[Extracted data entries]
+ + + +
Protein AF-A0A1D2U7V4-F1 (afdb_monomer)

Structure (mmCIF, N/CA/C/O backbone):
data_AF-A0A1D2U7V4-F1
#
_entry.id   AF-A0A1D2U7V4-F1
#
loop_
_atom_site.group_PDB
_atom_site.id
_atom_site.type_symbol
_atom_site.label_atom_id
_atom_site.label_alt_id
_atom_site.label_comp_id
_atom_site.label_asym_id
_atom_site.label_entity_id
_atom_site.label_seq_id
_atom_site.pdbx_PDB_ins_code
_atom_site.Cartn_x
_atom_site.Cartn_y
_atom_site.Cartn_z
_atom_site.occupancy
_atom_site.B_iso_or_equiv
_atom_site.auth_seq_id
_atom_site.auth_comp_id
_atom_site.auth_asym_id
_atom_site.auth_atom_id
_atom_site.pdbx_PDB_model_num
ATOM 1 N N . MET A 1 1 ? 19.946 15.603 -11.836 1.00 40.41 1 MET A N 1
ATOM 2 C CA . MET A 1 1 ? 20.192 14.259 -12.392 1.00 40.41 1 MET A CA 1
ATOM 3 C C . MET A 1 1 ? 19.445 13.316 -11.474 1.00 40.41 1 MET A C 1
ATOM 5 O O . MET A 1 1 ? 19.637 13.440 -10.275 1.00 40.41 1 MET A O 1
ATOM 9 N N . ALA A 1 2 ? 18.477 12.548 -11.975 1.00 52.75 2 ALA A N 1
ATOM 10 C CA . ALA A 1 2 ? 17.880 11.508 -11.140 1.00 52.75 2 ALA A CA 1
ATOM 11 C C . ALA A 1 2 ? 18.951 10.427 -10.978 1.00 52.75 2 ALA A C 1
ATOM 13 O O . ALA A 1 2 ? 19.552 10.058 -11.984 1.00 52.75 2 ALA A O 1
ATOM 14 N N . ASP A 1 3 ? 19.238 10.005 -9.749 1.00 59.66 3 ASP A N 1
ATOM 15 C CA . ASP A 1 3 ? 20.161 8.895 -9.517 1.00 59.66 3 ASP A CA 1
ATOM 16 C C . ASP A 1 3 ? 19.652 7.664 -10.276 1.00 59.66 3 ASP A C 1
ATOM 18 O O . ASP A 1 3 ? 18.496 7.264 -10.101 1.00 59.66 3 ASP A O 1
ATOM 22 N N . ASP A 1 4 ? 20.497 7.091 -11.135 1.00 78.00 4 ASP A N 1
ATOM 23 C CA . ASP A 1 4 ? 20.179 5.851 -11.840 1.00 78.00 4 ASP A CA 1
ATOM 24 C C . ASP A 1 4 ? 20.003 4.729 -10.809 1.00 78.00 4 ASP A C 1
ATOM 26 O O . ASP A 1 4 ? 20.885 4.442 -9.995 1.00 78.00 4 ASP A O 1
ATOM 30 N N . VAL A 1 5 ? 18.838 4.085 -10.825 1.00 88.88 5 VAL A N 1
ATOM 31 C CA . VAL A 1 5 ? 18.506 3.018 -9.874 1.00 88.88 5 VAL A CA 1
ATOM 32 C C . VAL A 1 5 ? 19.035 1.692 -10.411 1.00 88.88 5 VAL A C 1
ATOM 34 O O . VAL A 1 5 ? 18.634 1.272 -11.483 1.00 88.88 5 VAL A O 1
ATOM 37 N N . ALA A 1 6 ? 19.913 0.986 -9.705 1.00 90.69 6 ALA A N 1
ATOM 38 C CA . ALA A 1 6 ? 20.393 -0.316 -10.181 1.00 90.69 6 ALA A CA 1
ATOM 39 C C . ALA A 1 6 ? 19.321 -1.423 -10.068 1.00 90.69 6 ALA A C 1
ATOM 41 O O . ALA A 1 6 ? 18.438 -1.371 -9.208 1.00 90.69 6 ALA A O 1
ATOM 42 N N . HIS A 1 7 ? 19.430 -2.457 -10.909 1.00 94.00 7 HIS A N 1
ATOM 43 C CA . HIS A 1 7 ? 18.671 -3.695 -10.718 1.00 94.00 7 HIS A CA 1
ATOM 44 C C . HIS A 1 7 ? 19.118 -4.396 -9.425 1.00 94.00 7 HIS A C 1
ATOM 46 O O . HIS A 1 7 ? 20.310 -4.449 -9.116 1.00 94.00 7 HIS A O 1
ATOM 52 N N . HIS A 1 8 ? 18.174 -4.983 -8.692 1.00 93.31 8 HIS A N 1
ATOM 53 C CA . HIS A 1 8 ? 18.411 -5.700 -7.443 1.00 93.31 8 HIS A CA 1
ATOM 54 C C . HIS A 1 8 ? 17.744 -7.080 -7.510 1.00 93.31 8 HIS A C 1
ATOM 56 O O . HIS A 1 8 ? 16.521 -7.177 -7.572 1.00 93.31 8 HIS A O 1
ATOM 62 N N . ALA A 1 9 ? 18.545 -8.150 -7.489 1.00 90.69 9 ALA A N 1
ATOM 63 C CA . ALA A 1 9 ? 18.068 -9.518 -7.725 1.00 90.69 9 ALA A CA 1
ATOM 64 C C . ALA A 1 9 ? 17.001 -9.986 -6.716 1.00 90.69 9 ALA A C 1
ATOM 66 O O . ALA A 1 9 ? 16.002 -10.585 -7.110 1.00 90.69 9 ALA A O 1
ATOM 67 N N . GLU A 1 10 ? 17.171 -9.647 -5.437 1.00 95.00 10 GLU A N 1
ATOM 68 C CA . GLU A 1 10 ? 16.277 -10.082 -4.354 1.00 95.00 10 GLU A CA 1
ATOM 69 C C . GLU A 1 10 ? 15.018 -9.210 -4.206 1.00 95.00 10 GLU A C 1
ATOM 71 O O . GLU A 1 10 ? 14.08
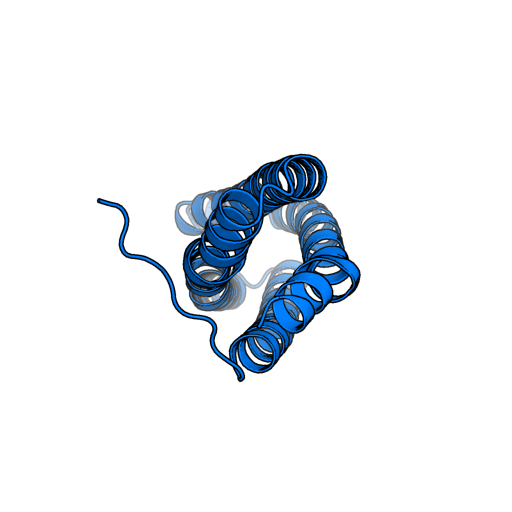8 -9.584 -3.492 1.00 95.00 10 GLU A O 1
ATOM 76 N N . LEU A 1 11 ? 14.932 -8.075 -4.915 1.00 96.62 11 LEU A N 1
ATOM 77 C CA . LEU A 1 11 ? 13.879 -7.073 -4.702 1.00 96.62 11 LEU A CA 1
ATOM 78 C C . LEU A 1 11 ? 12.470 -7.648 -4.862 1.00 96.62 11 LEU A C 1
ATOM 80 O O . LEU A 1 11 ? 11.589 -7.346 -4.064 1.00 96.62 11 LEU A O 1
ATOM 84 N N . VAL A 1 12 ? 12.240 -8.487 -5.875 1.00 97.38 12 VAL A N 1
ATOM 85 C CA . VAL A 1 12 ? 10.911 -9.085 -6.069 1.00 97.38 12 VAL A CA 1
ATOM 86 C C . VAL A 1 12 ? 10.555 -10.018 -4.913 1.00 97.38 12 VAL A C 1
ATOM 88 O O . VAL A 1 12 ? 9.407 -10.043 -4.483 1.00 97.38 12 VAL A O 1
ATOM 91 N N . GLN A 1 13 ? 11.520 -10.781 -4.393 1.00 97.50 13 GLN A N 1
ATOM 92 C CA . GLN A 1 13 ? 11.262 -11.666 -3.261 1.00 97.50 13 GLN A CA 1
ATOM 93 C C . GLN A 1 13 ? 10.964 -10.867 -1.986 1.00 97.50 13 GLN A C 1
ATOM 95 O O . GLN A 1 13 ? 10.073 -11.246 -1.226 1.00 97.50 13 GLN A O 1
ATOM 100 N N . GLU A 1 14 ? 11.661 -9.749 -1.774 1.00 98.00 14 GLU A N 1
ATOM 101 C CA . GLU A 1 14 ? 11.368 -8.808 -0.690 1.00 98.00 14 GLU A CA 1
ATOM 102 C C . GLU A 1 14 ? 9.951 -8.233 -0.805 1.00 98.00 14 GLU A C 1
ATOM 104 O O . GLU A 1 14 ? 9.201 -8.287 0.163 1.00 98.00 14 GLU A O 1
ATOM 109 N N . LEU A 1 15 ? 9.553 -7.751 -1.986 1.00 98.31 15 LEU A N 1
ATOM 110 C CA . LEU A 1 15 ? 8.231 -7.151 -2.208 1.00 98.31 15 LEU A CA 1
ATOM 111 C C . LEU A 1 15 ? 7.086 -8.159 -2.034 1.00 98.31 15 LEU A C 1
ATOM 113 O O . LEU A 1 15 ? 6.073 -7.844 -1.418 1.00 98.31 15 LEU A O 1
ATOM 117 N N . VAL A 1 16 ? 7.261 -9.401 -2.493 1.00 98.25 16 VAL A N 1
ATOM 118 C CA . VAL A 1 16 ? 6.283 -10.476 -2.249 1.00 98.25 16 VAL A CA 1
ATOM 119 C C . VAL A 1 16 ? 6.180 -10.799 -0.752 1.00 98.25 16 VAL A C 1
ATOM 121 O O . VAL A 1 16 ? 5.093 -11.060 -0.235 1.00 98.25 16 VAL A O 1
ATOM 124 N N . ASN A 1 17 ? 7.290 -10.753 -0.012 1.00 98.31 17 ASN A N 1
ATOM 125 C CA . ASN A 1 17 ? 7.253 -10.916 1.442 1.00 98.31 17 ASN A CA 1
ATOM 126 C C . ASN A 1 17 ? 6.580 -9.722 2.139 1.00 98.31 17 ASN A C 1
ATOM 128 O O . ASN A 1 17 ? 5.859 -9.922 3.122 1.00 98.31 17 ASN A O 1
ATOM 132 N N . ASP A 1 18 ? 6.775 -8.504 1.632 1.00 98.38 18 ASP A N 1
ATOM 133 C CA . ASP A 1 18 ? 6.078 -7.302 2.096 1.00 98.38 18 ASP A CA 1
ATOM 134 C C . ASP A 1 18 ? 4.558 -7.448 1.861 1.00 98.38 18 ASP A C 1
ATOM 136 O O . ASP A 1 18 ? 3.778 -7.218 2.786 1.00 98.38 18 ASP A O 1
+ + + +
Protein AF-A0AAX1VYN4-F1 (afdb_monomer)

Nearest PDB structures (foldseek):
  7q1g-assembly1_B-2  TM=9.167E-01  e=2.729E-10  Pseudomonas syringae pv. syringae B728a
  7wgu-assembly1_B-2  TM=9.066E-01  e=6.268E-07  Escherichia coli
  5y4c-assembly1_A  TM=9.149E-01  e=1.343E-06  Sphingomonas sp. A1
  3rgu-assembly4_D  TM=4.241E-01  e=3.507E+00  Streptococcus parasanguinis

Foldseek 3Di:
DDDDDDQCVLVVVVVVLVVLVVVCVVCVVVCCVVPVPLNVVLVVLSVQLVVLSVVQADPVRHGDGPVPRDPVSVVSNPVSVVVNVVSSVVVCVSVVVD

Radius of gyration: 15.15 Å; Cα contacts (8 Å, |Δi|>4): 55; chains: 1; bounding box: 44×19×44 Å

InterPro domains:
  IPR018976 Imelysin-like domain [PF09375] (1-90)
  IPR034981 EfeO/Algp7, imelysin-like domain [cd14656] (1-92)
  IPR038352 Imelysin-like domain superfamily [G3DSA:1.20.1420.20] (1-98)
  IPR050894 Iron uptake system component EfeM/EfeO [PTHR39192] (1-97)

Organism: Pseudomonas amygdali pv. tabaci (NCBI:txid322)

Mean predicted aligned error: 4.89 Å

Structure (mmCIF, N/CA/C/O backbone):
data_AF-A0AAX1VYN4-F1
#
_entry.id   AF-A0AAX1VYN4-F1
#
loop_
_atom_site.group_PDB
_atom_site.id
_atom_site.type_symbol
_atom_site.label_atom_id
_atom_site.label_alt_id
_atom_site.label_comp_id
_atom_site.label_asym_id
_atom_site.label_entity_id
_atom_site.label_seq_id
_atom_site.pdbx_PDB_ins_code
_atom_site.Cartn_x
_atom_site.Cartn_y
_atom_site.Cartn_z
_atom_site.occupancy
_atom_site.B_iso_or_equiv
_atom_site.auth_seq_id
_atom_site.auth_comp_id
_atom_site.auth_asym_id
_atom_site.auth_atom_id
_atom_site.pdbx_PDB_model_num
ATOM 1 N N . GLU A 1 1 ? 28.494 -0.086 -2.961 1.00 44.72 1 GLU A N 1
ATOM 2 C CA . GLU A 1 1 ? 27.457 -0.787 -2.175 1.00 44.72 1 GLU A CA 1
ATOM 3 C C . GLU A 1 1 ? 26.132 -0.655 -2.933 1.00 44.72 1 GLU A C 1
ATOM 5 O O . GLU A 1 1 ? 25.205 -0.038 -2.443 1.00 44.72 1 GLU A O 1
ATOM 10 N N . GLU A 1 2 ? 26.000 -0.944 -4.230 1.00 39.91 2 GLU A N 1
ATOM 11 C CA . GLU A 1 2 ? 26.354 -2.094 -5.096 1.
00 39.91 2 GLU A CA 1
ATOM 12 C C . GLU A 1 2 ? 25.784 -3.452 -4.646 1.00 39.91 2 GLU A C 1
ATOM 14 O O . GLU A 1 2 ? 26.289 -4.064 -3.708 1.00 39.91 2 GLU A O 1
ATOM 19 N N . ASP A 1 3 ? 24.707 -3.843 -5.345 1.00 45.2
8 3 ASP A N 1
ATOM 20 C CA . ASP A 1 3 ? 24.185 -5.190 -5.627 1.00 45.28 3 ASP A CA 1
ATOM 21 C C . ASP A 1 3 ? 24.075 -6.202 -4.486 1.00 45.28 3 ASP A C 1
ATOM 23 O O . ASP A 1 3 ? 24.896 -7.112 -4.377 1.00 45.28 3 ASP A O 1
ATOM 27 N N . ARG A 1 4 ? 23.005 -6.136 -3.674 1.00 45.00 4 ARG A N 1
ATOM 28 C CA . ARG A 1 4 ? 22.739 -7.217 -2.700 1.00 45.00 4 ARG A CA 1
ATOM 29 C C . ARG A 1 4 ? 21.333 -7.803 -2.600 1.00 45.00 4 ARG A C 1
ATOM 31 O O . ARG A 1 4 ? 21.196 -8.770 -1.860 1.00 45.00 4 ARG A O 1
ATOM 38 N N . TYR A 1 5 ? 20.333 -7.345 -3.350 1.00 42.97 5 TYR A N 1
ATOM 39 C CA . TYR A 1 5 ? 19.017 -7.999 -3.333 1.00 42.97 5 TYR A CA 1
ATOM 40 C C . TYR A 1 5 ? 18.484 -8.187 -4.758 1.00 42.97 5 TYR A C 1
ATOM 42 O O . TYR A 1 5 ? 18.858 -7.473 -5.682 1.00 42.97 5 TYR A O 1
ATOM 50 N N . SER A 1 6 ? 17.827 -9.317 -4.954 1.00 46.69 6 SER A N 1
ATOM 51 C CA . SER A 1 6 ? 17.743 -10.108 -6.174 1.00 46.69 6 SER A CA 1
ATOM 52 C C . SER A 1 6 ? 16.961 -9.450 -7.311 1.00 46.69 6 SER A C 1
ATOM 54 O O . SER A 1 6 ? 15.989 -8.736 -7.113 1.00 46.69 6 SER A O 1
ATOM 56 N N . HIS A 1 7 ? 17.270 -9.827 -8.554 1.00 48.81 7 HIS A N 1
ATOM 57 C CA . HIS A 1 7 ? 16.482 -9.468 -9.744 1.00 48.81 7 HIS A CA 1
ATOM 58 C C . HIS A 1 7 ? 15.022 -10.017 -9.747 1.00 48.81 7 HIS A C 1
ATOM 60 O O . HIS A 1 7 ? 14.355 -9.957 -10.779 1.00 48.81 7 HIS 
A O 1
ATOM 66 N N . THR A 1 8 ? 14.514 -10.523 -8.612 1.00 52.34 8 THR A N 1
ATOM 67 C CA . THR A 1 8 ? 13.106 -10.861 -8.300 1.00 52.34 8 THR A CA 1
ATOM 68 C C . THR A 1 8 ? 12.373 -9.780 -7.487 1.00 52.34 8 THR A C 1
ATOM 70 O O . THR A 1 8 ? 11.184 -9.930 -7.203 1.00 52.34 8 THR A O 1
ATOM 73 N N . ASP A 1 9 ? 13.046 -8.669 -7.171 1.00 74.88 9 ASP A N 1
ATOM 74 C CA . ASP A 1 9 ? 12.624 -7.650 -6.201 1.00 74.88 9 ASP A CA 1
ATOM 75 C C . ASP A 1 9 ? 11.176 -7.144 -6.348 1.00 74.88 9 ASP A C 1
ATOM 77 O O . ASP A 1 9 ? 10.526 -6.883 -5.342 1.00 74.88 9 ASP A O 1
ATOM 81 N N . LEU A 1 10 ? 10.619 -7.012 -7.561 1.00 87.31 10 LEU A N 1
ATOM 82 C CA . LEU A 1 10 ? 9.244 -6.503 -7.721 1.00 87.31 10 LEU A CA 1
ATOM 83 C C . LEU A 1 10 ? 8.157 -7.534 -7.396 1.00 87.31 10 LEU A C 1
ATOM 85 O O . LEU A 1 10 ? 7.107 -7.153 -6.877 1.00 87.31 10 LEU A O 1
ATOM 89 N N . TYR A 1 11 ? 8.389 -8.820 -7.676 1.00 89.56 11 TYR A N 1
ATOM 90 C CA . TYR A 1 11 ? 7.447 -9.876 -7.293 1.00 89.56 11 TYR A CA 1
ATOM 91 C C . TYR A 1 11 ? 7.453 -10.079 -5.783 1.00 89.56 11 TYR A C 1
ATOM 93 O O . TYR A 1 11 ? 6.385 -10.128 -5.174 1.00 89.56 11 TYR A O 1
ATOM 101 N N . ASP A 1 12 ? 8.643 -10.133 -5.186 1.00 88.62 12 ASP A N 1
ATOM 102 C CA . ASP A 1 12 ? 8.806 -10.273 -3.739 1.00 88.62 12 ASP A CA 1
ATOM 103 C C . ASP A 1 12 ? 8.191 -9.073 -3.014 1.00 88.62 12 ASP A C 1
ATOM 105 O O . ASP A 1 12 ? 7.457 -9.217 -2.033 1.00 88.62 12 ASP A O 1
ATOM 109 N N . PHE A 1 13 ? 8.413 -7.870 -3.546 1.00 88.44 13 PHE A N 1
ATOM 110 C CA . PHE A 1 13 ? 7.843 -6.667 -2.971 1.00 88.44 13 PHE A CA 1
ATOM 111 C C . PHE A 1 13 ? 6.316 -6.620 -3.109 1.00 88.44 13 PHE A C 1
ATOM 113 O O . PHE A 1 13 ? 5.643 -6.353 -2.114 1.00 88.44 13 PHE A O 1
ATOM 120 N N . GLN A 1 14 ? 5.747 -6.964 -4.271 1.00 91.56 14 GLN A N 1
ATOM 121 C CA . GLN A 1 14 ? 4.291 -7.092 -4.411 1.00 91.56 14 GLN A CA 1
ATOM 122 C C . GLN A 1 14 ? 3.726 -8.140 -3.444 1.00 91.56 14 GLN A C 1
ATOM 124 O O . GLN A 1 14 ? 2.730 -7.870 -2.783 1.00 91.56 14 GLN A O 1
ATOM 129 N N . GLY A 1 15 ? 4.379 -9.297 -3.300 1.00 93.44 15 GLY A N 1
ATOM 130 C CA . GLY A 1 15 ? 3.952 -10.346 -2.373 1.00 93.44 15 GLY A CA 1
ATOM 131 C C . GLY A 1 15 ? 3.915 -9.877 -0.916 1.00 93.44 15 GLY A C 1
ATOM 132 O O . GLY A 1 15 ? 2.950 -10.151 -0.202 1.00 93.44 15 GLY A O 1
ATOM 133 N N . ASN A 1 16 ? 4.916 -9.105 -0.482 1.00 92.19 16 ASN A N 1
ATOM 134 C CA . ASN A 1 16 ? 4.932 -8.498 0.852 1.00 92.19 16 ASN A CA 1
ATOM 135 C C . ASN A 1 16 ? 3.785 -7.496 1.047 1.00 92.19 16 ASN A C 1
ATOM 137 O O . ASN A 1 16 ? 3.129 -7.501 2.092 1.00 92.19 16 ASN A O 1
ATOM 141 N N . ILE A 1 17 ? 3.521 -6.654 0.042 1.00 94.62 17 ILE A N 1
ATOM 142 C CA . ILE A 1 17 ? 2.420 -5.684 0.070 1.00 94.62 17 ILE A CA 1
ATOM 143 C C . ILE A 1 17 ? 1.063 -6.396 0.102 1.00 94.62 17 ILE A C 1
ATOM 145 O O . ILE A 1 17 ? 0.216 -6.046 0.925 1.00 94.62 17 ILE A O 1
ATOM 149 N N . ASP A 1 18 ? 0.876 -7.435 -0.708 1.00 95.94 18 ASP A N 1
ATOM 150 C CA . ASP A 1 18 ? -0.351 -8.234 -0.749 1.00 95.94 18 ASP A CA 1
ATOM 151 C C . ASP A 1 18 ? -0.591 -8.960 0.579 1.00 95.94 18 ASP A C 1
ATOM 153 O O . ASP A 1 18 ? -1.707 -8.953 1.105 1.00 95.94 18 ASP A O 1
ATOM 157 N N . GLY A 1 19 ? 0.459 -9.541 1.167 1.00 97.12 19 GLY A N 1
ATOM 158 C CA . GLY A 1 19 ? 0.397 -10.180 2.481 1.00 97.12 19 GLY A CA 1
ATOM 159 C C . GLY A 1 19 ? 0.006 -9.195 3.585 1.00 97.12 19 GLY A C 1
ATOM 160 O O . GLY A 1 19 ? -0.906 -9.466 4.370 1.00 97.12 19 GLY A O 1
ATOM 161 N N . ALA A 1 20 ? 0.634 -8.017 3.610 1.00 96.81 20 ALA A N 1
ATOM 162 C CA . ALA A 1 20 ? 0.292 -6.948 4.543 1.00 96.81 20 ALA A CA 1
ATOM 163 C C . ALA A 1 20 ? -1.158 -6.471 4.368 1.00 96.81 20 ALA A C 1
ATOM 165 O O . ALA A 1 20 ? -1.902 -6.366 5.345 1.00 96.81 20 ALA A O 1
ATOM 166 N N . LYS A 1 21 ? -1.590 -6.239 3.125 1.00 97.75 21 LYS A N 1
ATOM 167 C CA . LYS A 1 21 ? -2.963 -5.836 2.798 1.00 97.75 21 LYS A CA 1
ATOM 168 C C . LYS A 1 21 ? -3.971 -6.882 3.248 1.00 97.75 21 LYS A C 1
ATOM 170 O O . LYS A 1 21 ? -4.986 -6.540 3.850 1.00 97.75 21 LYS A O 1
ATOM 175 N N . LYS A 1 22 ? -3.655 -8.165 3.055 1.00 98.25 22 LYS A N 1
+ + + +
## YOUR ASSIGNMENT
When the line with "ATOM 101 C CA" is reached in the data above, start copying there, and copy each line exactly until the line with "ATOM 109 N N . LEU" has been copied; copy nothing else.

## WRITTEN RESPONSE
ATOM 101 C CA . GLU A 1 14 ? 11.368 -8.808 -0.690 1.00 98.00 14 GLU A CA 1
ATOM 102 C C . GLU A 1 14 ? 9.951 -8.233 -0.805 1.00 98.00 14 GLU A C 1
ATOM 104 O O . GLU A 1 14 ? 9.201 -8.287 0.163 1.00 98.00 14 GLU A O 1
ATOM 109 N N . LEU A 1 15 ? 9.553 -7.751 -1.986 1.00 98.31 15 LEU A N 1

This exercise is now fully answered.